▶ _Exercise aim_: Transcribe the listing from its top line through the line with "ATOM 13 O O". Keep it exact, both ends included, and add nothing.

= = = = = = =

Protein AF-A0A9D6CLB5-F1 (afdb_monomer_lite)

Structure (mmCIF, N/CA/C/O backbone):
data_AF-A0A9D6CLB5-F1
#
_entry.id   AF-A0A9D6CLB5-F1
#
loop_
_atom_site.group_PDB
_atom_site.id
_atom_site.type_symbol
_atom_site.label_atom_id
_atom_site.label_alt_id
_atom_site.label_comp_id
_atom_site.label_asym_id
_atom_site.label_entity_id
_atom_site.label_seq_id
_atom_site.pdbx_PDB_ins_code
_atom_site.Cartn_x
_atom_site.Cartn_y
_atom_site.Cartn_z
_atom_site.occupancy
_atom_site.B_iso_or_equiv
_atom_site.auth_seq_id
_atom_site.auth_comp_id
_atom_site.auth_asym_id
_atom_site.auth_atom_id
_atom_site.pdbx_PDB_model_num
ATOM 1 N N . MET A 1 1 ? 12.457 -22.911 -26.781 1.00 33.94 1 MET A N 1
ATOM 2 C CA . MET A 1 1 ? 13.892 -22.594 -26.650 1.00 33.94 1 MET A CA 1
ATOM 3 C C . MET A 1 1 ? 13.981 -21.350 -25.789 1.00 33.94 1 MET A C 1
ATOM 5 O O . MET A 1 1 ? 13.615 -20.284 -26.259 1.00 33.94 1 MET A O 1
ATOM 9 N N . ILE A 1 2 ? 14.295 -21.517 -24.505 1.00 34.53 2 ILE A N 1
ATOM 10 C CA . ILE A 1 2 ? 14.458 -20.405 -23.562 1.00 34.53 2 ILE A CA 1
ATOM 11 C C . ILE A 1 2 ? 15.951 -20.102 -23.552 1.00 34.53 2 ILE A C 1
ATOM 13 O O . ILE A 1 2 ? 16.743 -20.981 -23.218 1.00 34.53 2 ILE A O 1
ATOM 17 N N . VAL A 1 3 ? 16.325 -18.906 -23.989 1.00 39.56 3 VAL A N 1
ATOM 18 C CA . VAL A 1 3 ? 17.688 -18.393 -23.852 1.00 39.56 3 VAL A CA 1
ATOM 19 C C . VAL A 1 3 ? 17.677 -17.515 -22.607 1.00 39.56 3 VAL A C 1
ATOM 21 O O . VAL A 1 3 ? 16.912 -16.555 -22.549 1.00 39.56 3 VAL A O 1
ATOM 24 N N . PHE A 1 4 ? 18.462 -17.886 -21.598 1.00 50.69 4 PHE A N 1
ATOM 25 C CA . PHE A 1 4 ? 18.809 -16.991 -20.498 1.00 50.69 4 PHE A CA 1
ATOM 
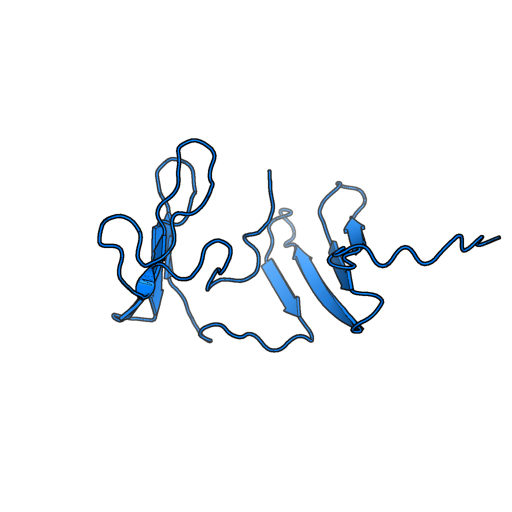26 C C . PHE A 1 4 ? 20.074 -16.251 -20.913 1.00 50.69 4 PHE A C 1
ATOM 28 O O . PHE A 1 4 ? 21.058 -16.907 -21.253 1.00 50.69 4 PHE A O 1
ATOM 35 N N . ASP A 1 5 ? 20.035 -14.922 -20.891 1.00 46.31 5 ASP A N 1
ATOM 36 C CA . ASP A 1 5 ? 21.227 -14.095 -21.028 1.00 46.31 5 ASP A CA 1
ATOM 37 C C . ASP A 1 5 ? 21.377 -13.184 -19.800 1.00 46.31 5 ASP A C 1
ATOM 39 O O . ASP A 1 5 ? 20.399 -12.628 -19.301 1.00 46.31 5 ASP A O 1
ATOM 43 N N . GLU A 1 6 ? 22.615 -13.168 -19.315 1.00 45.06 6 GLU A N 1
ATOM 44 C CA . GLU A 1 6 ? 23.307 -12.362 -18.305 1.00 45.06 6 GLU A CA 1
ATOM 45 C C . GLU A 1 6 ? 22.594 -11.830 -17.040 1.00 45.06 6 GLU A C 1
ATOM 47 O O . GLU A 1 6 ? 21.680 -11.004 -17.043 1.00 45.06 6 GLU A O 1
ATOM 52 N N . VAL A 1 7 ? 23.165 -12.232 -15.895 1.00 47.88 7 VAL A N 1
ATOM 53 C CA . VAL A 1 7 ? 22.938 -11.652 -14.566 1.00 47.88 7 VAL A CA 1
ATOM 54 C C . VAL A 1 7 ? 23.562 -10.253 -14.513 1.00 47.88 7 VAL A C 1
ATOM 56 O O . VAL A 1 7 ? 24.717 -10.085 -14.127 1.00 47.88 7 VAL A O 1
ATOM 59 N N . PHE A 1 8 ? 22.781 -9.227 -14.841 1.00 46.22 8 PHE A N 1
ATOM 60 C CA . PHE A 1 8 ? 23.034 -7.878 -14.344 1.00 46.22 8 PHE A CA 1
ATOM 61 C C . PHE A 1 8 ? 22.352 -7.762 -12.985 1.00 46.22 8 PHE A C 1
ATOM 63 O O . PHE A 1 8 ? 21.123 -7.780 -12.908 1.00 46.22 8 PHE A O 1
ATOM 70 N N . ALA A 1 9 ? 23.129 -7.642 -11.904 1.00 46.12 9 ALA A N 1
ATOM 71 C CA . ALA A 1 9 ? 22.606 -7.258 -10.595 1.00 46.12 9 ALA A CA 1
ATOM 72 C C . ALA A 1 9 ? 22.106 -5.807 -10.669 1.00 46.12 9 ALA A C 1
ATOM 74 O O . ALA A 1 9 ? 22.755 -4.862 -10.225 1.00 46.12 9 ALA A O 1
ATOM 75 N N . SER A 1 10 ? 20.962 -5.617 -11.312 1.00 44.03 10 SER A N 1
ATOM 76 C CA . SER A 1 10 ? 20.204 -4.392 -11.209 1.00 44.03 10 SER A CA 1
ATOM 77 C C . SER A 1 10 ? 19.509 -4.414 -9.854 1.00 44.03 10 SER A C 1
ATOM 79 O O . SER A 1 10 ? 19.097 -5.460 -9.358 1.00 44.03 10 SER A O 1
ATOM 81 N N . ASN A 1 11 ? 19.309 -3.244 -9.262 1.00 49.03 11 ASN A N 1
ATOM 82 C CA . ASN A 1 11 ? 18.342 -3.051 -8.182 1.00 49.03 11 ASN A CA 1
ATOM 83 C C . ASN A 1 11 ? 16.899 -3.216 -8.724 1.00 49.03 11 ASN A C 1
ATOM 85 O O . ASN A 1 11 ? 15.990 -2.469 -8.355 1.00 49.03 11 ASN A O 1
ATOM 89 N N . ALA A 1 12 ? 16.699 -4.126 -9.687 1.00 49.16 12 ALA A N 1
ATOM 90 C CA . ALA A 1 12 ? 15.402 -4.525 -10.160 1.00 49.16 12 ALA A CA 1
ATOM 91 C C . ALA A 1 12 ? 14.698 -5.147 -8.969 1.00 49.16 12 ALA A C 1
ATOM 93 O O . ALA A 1 12 ? 15.117 -6.154 -8.401 1.00 49.16 12 ALA A O 1
ATOM 94 N N . LYS A 1 13 ? 13.574 -4.548 -8.594 1.00 60.12 13 LYS A N 1
ATOM 95 C CA . LYS A 1 13 ? 12.536 -5.348 -7.969 1.00 60.12 13 LYS A CA 1
ATOM 96 C C . LYS A 1 13 ? 12.146 -6.377 -9.026 1.00 60.12 13 LYS A C 1
ATOM 98 O O . LYS A 1 13 ? 11.388 -6.017 -9.922 1.00 60.12 13 LYS A O 1
ATOM 103 N N . ASP A 1 14 ? 12.697 -7.587 -8.932 1.00 77.56 14 ASP A N 1
ATOM 104 C CA . ASP A 1 14 ? 12.349 -8.751 -9.750 1.00 77.56 14 ASP A CA 1
ATOM 105 C C . ASP A 1 14 ? 10.839 -8.962 -9.664 1.00 77.56 14 ASP A C 1
ATOM 107 O O . ASP A 1 14 ? 10.346 -9.591 -8.732 1.00 77.56 14 ASP A O 1
ATOM 111 N N . ARG A 1 15 ? 10.081 -8.332 -10.559 1.00 81.62 15 ARG A N 1
ATOM 112 C CA . ARG A 1 15 ? 8.622 -8.326 -10.534 1.00 81.62 15 ARG A CA 1
ATOM 113 C C . ARG A 1 15 ? 8.105 -8.617 -11.915 1.00 81.62 15 ARG A C 1
ATOM 115 O O . ARG A 1 15 ? 8.236 -7.801 -12.823 1.00 81.62 15 ARG A O 1
ATOM 122 N N . ASN A 1 16 ? 7.441 -9.750 -12.012 1.00 89.19 16 ASN A N 1
ATOM 123 C CA . ASN A 1 16 ? 6.765 -10.204 -13.201 1.00 89.19 16 ASN A CA 1
ATOM 124 C C . ASN A 1 16 ? 5.261 -10.047 -13.003 1.00 89.19 16 ASN A C 1
ATOM 126 O O . ASN A 1 16 ? 4.750 -10.100 -11.878 1.00 89.19 16 ASN A O 1
ATOM 130 N N . TYR A 1 17 ? 4.555 -9.854 -14.110 1.00 90.38 17 TYR A N 1
ATOM 131 C CA . TYR A 1 17 ? 3.115 -9.663 -14.120 1.00 90.38 17 TYR A CA 1
ATOM 132 C C . TYR A 1 17 ? 2.495 -10.512 -15.219 1.00 90.38 17 TYR A C 1
ATOM 134 O O . TYR A 1 17 ? 2.987 -10.496 -16.345 1.00 90.38 17 TYR A O 1
ATOM 142 N N . ASP A 1 18 ? 1.398 -11.186 -14.890 1.00 91.88 18 ASP A N 1
ATOM 143 C CA . ASP A 1 18 ? 0.562 -11.871 -15.872 1.00 91.88 18 ASP A CA 1
ATOM 144 C C . ASP A 1 18 ? -0.776 -11.130 -15.966 1.00 91.88 18 ASP A C 1
ATOM 146 O O . ASP A 1 18 ? -1.310 -10.673 -14.946 1.00 91.88 18 ASP A O 1
ATOM 150 N N . SER A 1 19 ? -1.325 -11.043 -17.176 1.00 93.94 19 SER A N 1
ATOM 151 C CA . SER A 1 19 ? -2.619 -10.414 -17.454 1.00 93.94 19 SER A CA 1
ATOM 152 C C . SER A 1 19 ? -3.594 -11.400 -18.094 1.00 93.94 19 SER A C 1
ATOM 154 O O . SER A 1 19 ? -3.177 -12.378 -18.715 1.00 93.94 19 SER A O 1
ATOM 156 N N . ASP A 1 20 ? -4.891 -11.147 -17.933 1.00 91.50 20 ASP A N 1
ATOM 157 C CA . ASP A 1 20 ? -5.943 -11.827 -18.686 1.00 91.50 20 ASP A CA 1
ATOM 158 C C . ASP A 1 20 ? -6.059 -11.285 -20.125 1.00 91.50 20 ASP A C 1
ATOM 160 O O . ASP A 1 20 ? -5.338 -10.371 -20.538 1.00 91.50 20 ASP A O 1
ATOM 164 N N . ALA A 1 21 ? -6.971 -11.868 -20.907 1.00 91.88 21 ALA A N 1
ATOM 165 C CA . ALA A 1 21 ? -7.225 -11.461 -22.291 1.00 91.88 21 ALA A CA 1
ATOM 166 C C . ALA A 1 21 ? -7.830 -10.049 -22.415 1.00 91.88 21 ALA A C 1
ATOM 168 O O . ALA A 1 21 ? -7.718 -9.432 -23.472 1.00 91.88 21 ALA A O 1
ATOM 169 N N . ASP A 1 22 ? -8.418 -9.529 -21.337 1.00 90.06 22 ASP A N 1
ATOM 170 C CA . ASP A 1 22 ? -8.962 -8.173 -21.262 1.00 90.06 22 ASP A CA 1
ATOM 171 C C . ASP A 1 22 ? -7.899 -7.153 -20.807 1.00 90.06 22 ASP A C 1
ATOM 173 O O . ASP A 1 22 ? -8.196 -5.972 -20.616 1.00 90.06 22 ASP A O 1
ATOM 177 N N . GLY A 1 23 ? -6.651 -7.594 -20.612 1.00 89.88 23 GLY A N 1
ATOM 178 C CA . GLY A 1 23 ? -5.532 -6.759 -20.189 1.00 89.88 23 GLY A CA 1
ATOM 179 C C . GLY A 1 23 ? -5.506 -6.445 -18.691 1.00 89.88 23 GLY A C 1
ATOM 180 O O . GLY A 1 23 ? -4.652 -5.668 -18.255 1.00 89.88 23 GLY A O 1
ATOM 181 N N . ARG A 1 24 ? -6.386 -7.041 -17.877 1.00 88.50 24 ARG A N 1
ATOM 182 C CA . ARG A 1 24 ? -6.348 -6.877 -16.418 1.00 88.50 24 ARG A CA 1
ATOM 183 C C . ARG A 1 24 ? -5.264 -7.760 -15.830 1.00 88.50 24 ARG A C 1
ATOM 185 O O . ARG A 1 24 ? -5.075 -8.904 -16.230 1.00 88.50 24 ARG A O 1
ATOM 192 N N . ARG A 1 25 ? -4.552 -7.238 -14.838 1.00 91.00 25 ARG A N 1
ATOM 193 C CA . ARG A 1 25 ? -3.467 -7.962 -14.178 1.00 91.00 25 ARG A CA 1
ATOM 194 C C . ARG A 1 25 ? -4.052 -9.057 -13.285 1.00 91.00 25 ARG A C 1
ATOM 196 O O . ARG A 1 25 ? -4.764 -8.746 -12.344 1.00 91.00 25 ARG A O 1
ATOM 203 N N . VAL A 1 26 ? -3.697 -10.318 -13.506 1.00 95.12 26 VAL A N 1
ATOM 204 C CA . VAL A 1 26 ? -4.168 -11.463 -12.696 1.00 95.12 26 VAL A CA 1
ATOM 205 C C . VAL A 1 26 ? -3.109 -11.993 -11.737 1.00 95.12 26 VAL A C 1
ATOM 207 O O . VAL A 1 26 ? -3.432 -12.651 -10.745 1.00 95.12 26 VAL A O 1
ATOM 210 N N . ARG A 1 27 ? -1.835 -11.692 -12.007 1.00 90.81 27 ARG A N 1
ATOM 211 C CA . ARG A 1 27 ? -0.720 -12.122 -11.168 1.00 90.81 27 ARG A CA 1
ATOM 212 C C . ARG A 1 27 ? 0.368 -11.069 -11.082 1.00 90.81 27 ARG A C 1
ATOM 214 O O . ARG A 1 27 ? 0.702 -10.425 -12.072 1.00 90.81 27 ARG A O 1
ATOM 221 N N . LYS A 1 28 ? 0.965 -10.960 -9.901 1.00 89.38 28 LYS A N 1
ATOM 222 C CA . LYS A 1 28 ? 2.271 -10.347 -9.658 1.00 89.38 28 LYS A CA 1
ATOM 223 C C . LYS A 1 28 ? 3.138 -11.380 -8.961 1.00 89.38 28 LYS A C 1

= = = = = = =

▶ _Answer box_:
Protein AF-A0A9D6CLB5-F1 (afdb_monomer_lite)

Structure (mmCIF, N/CA/C/O backbone):
data_AF-A0A9D6CLB5-F1
#
_entry.id   AF-A0A9D6CLB5-F1
#
loop_
_atom_site.group_PDB
_atom_site.id
_atom_site.type_symbol
_atom_site.label_atom_id
_atom_site.label_alt_id
_atom_site.label_comp_id
_atom_site.label_asym_id
_atom_site.label_entity_id
_atom_site.label_seq_id
_atom_site.pdbx_PDB_ins_code
_atom_site.Cartn_x
_atom_site.Cartn_y
_atom_site.Cartn_z
_atom_site.occupancy
_atom_site.B_iso_or_equiv
_atom_site.auth_seq_id
_atom_site.auth_comp_id
_atom_site.auth_asym_id
_atom_site.auth_atom_id
_atom_site.pdbx_PDB_model_num
ATOM 1 N N . MET A 1 1 ? 12.457 -22.911 -26.781 1.00 33.94 1 MET A N 1
ATOM 2 C CA . MET A 1 1 ? 13.892 -22.594 -26.650 1.00 33.94 1 MET A CA 1
ATOM 3 C C . MET A 1 1 ? 13.981 -21.350 -25.789 1.00 33.94 1 MET A C 1
ATOM 5 O O . MET A 1 1 ? 13.615 -20.284 -26.259 1.00 33.94 1 MET A O 1
ATOM 9 N N . ILE A 1 2 ? 14.295 -21.517 -24.505 1.00 34.53 2 ILE A N 1
ATOM 10 C CA . ILE A 1 2 ? 14.458 -20.405 -23.562 1.00 34.53 2 ILE A CA 1
ATOM 11 C C . ILE A 1 2 ? 15.951 -20.102 -23.552 1.00 34.53 2 ILE A C 1
ATOM 13 O O . ILE A 1 2 ? 16.743 -20.981 -23.218 1.00 34.53 2 ILE A O 1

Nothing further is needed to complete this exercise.